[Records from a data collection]
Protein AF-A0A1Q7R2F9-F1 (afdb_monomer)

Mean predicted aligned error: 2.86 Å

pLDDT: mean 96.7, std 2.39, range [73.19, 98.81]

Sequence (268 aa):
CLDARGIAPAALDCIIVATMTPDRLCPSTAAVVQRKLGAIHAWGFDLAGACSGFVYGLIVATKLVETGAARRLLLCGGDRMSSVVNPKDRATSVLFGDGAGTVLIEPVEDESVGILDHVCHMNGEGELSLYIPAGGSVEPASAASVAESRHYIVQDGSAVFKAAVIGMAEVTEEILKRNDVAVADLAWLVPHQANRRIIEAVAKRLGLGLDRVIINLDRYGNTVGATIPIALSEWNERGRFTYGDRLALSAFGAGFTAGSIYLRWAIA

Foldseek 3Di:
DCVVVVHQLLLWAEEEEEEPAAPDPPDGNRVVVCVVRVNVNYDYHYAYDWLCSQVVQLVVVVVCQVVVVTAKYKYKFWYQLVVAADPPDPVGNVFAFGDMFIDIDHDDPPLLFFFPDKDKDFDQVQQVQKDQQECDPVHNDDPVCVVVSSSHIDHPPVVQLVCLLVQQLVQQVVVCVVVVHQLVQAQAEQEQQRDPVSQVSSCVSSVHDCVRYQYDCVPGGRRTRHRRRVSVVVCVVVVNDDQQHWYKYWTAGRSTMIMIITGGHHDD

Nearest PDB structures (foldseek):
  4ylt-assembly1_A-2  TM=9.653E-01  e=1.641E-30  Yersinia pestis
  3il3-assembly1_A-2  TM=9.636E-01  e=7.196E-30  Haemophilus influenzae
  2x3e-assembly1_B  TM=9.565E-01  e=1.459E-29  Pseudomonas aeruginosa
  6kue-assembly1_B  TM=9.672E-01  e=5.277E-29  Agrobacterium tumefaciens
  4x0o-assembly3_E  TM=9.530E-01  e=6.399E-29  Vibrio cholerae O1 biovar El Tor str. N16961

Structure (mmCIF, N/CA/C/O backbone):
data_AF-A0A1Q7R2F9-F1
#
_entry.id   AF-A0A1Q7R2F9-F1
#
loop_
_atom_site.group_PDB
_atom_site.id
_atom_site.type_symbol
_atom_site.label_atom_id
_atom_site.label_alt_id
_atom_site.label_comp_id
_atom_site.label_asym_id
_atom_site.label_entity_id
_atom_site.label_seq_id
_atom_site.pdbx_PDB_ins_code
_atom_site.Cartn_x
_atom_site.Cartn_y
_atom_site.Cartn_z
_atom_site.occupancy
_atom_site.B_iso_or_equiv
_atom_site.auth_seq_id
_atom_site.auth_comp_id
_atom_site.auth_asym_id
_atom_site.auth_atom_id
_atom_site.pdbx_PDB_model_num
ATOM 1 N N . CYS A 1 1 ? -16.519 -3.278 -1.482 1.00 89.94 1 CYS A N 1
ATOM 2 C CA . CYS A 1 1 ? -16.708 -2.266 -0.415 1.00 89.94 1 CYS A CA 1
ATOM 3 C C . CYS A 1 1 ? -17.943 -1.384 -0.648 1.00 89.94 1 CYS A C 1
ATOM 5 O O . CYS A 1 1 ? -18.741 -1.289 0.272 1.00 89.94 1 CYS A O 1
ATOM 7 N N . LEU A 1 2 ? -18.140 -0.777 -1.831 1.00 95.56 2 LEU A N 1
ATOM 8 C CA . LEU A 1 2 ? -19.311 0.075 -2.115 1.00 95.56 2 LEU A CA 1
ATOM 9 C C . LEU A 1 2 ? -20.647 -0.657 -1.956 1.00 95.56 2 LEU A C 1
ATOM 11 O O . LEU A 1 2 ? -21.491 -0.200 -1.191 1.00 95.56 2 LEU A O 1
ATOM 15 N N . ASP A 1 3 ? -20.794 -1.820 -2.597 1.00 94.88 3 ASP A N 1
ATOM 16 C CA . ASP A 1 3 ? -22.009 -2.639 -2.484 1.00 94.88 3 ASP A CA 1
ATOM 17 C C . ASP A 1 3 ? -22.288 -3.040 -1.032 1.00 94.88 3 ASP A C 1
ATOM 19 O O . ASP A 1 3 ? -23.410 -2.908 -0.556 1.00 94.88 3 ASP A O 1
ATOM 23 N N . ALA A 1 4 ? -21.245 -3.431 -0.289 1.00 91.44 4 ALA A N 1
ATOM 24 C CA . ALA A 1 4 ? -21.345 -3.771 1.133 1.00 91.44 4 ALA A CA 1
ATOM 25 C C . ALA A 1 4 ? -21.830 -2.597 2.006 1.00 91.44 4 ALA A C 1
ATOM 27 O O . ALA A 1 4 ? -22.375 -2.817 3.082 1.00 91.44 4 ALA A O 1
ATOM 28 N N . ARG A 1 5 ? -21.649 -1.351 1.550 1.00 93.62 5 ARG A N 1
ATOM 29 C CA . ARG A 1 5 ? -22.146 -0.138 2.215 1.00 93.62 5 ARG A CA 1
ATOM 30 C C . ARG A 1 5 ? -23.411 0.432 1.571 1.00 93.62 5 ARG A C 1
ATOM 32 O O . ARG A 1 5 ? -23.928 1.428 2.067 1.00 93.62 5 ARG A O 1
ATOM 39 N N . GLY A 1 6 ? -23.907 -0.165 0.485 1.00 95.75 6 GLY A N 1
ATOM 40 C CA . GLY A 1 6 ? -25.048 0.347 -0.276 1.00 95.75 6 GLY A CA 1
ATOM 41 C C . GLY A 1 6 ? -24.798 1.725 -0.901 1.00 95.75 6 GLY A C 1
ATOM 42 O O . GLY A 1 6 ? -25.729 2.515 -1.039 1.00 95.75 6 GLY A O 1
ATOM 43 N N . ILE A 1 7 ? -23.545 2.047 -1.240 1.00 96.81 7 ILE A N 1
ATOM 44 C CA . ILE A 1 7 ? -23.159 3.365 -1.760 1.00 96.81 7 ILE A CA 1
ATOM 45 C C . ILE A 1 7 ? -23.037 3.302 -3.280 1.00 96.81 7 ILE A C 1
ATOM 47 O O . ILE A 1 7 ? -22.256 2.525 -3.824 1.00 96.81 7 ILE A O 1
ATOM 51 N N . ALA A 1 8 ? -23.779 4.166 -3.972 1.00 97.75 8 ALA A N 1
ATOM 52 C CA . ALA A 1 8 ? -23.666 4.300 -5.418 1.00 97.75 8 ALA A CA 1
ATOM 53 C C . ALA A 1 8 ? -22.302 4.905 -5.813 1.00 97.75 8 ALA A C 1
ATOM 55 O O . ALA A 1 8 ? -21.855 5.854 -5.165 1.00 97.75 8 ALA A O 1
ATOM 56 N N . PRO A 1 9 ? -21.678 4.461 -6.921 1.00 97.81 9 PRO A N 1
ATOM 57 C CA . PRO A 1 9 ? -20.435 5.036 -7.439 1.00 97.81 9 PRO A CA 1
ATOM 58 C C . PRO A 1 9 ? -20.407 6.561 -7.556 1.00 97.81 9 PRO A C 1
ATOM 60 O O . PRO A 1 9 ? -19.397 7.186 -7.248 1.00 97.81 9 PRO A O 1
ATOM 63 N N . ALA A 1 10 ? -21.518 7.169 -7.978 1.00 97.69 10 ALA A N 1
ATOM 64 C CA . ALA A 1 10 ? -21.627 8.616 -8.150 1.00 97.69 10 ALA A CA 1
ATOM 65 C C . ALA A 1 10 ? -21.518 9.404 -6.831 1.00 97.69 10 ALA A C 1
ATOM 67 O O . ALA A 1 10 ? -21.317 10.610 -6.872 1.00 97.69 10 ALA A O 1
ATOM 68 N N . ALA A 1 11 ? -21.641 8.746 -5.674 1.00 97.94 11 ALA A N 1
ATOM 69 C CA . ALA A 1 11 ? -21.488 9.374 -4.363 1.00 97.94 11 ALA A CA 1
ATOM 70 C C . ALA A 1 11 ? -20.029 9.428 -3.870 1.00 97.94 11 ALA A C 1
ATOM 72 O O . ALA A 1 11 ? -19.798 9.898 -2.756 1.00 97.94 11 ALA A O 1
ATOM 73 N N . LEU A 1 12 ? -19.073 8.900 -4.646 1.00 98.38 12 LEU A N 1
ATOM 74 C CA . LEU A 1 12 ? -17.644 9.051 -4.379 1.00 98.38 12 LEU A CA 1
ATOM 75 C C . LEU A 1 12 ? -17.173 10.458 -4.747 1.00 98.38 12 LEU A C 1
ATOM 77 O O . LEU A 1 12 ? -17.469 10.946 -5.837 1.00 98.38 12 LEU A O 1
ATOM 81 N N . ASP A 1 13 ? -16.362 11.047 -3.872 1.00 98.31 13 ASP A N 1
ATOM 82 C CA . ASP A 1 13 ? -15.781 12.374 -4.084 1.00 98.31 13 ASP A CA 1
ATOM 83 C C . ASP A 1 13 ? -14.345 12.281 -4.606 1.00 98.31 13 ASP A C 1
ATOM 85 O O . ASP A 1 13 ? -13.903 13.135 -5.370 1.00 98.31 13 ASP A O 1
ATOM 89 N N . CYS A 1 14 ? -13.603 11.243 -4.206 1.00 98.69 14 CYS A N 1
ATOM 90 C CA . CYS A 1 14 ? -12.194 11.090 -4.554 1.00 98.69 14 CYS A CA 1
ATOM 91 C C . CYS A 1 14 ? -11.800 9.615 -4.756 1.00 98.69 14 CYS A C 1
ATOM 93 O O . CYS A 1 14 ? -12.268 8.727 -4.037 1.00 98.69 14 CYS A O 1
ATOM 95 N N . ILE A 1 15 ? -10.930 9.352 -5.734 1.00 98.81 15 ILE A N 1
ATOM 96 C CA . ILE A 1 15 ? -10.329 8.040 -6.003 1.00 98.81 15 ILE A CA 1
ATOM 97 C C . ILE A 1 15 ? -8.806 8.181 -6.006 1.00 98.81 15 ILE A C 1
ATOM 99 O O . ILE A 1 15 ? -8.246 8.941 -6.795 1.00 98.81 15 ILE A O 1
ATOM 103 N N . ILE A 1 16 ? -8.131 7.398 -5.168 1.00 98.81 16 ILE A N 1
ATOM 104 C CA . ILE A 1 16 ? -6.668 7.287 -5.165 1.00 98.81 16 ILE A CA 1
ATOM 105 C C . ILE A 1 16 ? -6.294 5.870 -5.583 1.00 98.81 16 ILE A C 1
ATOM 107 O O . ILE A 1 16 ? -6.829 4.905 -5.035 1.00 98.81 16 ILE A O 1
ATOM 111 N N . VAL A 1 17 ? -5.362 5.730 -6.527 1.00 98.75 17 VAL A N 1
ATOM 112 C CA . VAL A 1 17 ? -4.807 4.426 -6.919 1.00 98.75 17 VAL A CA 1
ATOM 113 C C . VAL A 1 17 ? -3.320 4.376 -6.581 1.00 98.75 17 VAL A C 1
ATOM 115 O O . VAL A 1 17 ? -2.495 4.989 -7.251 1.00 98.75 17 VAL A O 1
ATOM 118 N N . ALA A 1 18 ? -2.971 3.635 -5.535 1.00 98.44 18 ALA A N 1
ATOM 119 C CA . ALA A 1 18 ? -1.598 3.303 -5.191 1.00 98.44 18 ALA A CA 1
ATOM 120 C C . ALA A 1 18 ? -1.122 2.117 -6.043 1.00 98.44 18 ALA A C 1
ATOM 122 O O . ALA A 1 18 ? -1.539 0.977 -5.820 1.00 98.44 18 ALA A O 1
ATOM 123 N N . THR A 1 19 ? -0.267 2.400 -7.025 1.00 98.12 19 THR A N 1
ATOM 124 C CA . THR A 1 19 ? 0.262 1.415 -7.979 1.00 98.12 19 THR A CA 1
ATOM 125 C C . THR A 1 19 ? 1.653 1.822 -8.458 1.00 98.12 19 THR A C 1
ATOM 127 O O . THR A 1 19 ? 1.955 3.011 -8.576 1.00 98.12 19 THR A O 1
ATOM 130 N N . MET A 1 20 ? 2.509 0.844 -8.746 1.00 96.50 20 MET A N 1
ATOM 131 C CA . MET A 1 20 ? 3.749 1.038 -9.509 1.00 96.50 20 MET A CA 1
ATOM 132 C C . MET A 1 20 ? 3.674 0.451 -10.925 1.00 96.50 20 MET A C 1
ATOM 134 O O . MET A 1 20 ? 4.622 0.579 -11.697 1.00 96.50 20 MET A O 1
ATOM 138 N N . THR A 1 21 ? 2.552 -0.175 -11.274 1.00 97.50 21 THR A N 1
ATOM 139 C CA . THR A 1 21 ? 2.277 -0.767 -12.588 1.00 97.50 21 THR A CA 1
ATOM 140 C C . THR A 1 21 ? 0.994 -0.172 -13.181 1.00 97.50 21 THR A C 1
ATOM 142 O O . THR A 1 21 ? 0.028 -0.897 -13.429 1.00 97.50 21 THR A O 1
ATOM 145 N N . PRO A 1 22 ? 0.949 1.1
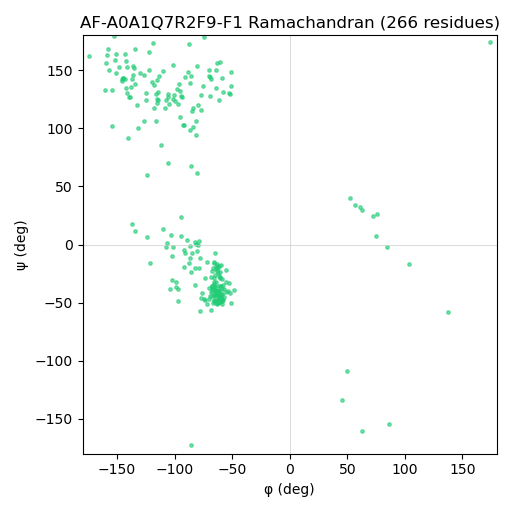62 -13.390 1.00 97.12 22 PRO A N 1
ATOM 146 C CA . PRO A 1 22 ? -0.252 1.819 -13.886 1.00 97.12 22 PRO A CA 1
ATOM 147 C C . PRO A 1 22 ? -
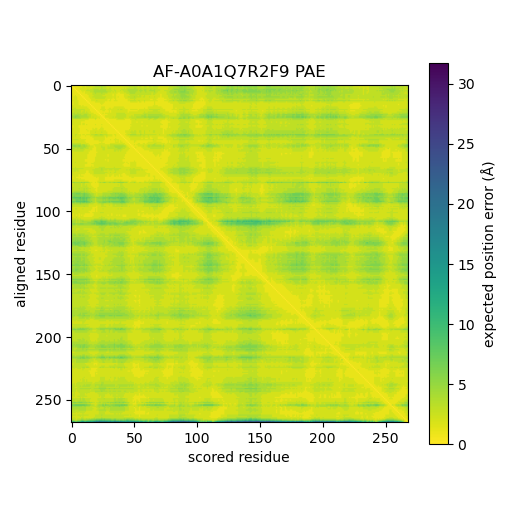0.616 1.319 -15.287 1.00 97.12 22 PRO A C 1
ATOM 149 O O . PRO A 1 22 ? 0.253 0.911 -16.061 1.00 97.12 22 PRO A O 1
ATOM 152 N N . ASP A 1 23 ? -1.896 1.436 -15.654 1.00 95.56 23 ASP A N 1
ATOM 153 C CA . ASP A 1 23 ? -2.376 1.076 -16.998 1.00 95.56 23 ASP A CA 1
ATOM 154 C C . ASP A 1 23 ? -1.561 1.800 -18.090 1.00 95.56 23 ASP A C 1
ATOM 156 O O . ASP A 1 23 ? -1.274 1.239 -19.152 1.00 95.56 23 ASP A O 1
ATOM 160 N N . ARG A 1 24 ? -1.236 3.078 -17.843 1.00 94.88 24 ARG A N 1
ATOM 161 C CA . ARG A 1 24 ? -0.459 3.977 -18.710 1.00 94.88 24 ARG A CA 1
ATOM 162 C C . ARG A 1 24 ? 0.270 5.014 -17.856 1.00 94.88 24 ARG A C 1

* WHAT IS REQUIRED
Each line from the one that includes "ATOM 161 C CA" down to the close of the records above is to be given again exactly, and no other line is to appear.

* RESPONSE BOX
ATOM 161 C CA . ARG A 1 24 ? -0.459 3.977 -18.710 1.00 94.88 24 ARG A CA 1
ATOM 162 C C . ARG A 1 24 ? 0.270 5.014 -17.856 1.00 94.88 24 ARG A C 1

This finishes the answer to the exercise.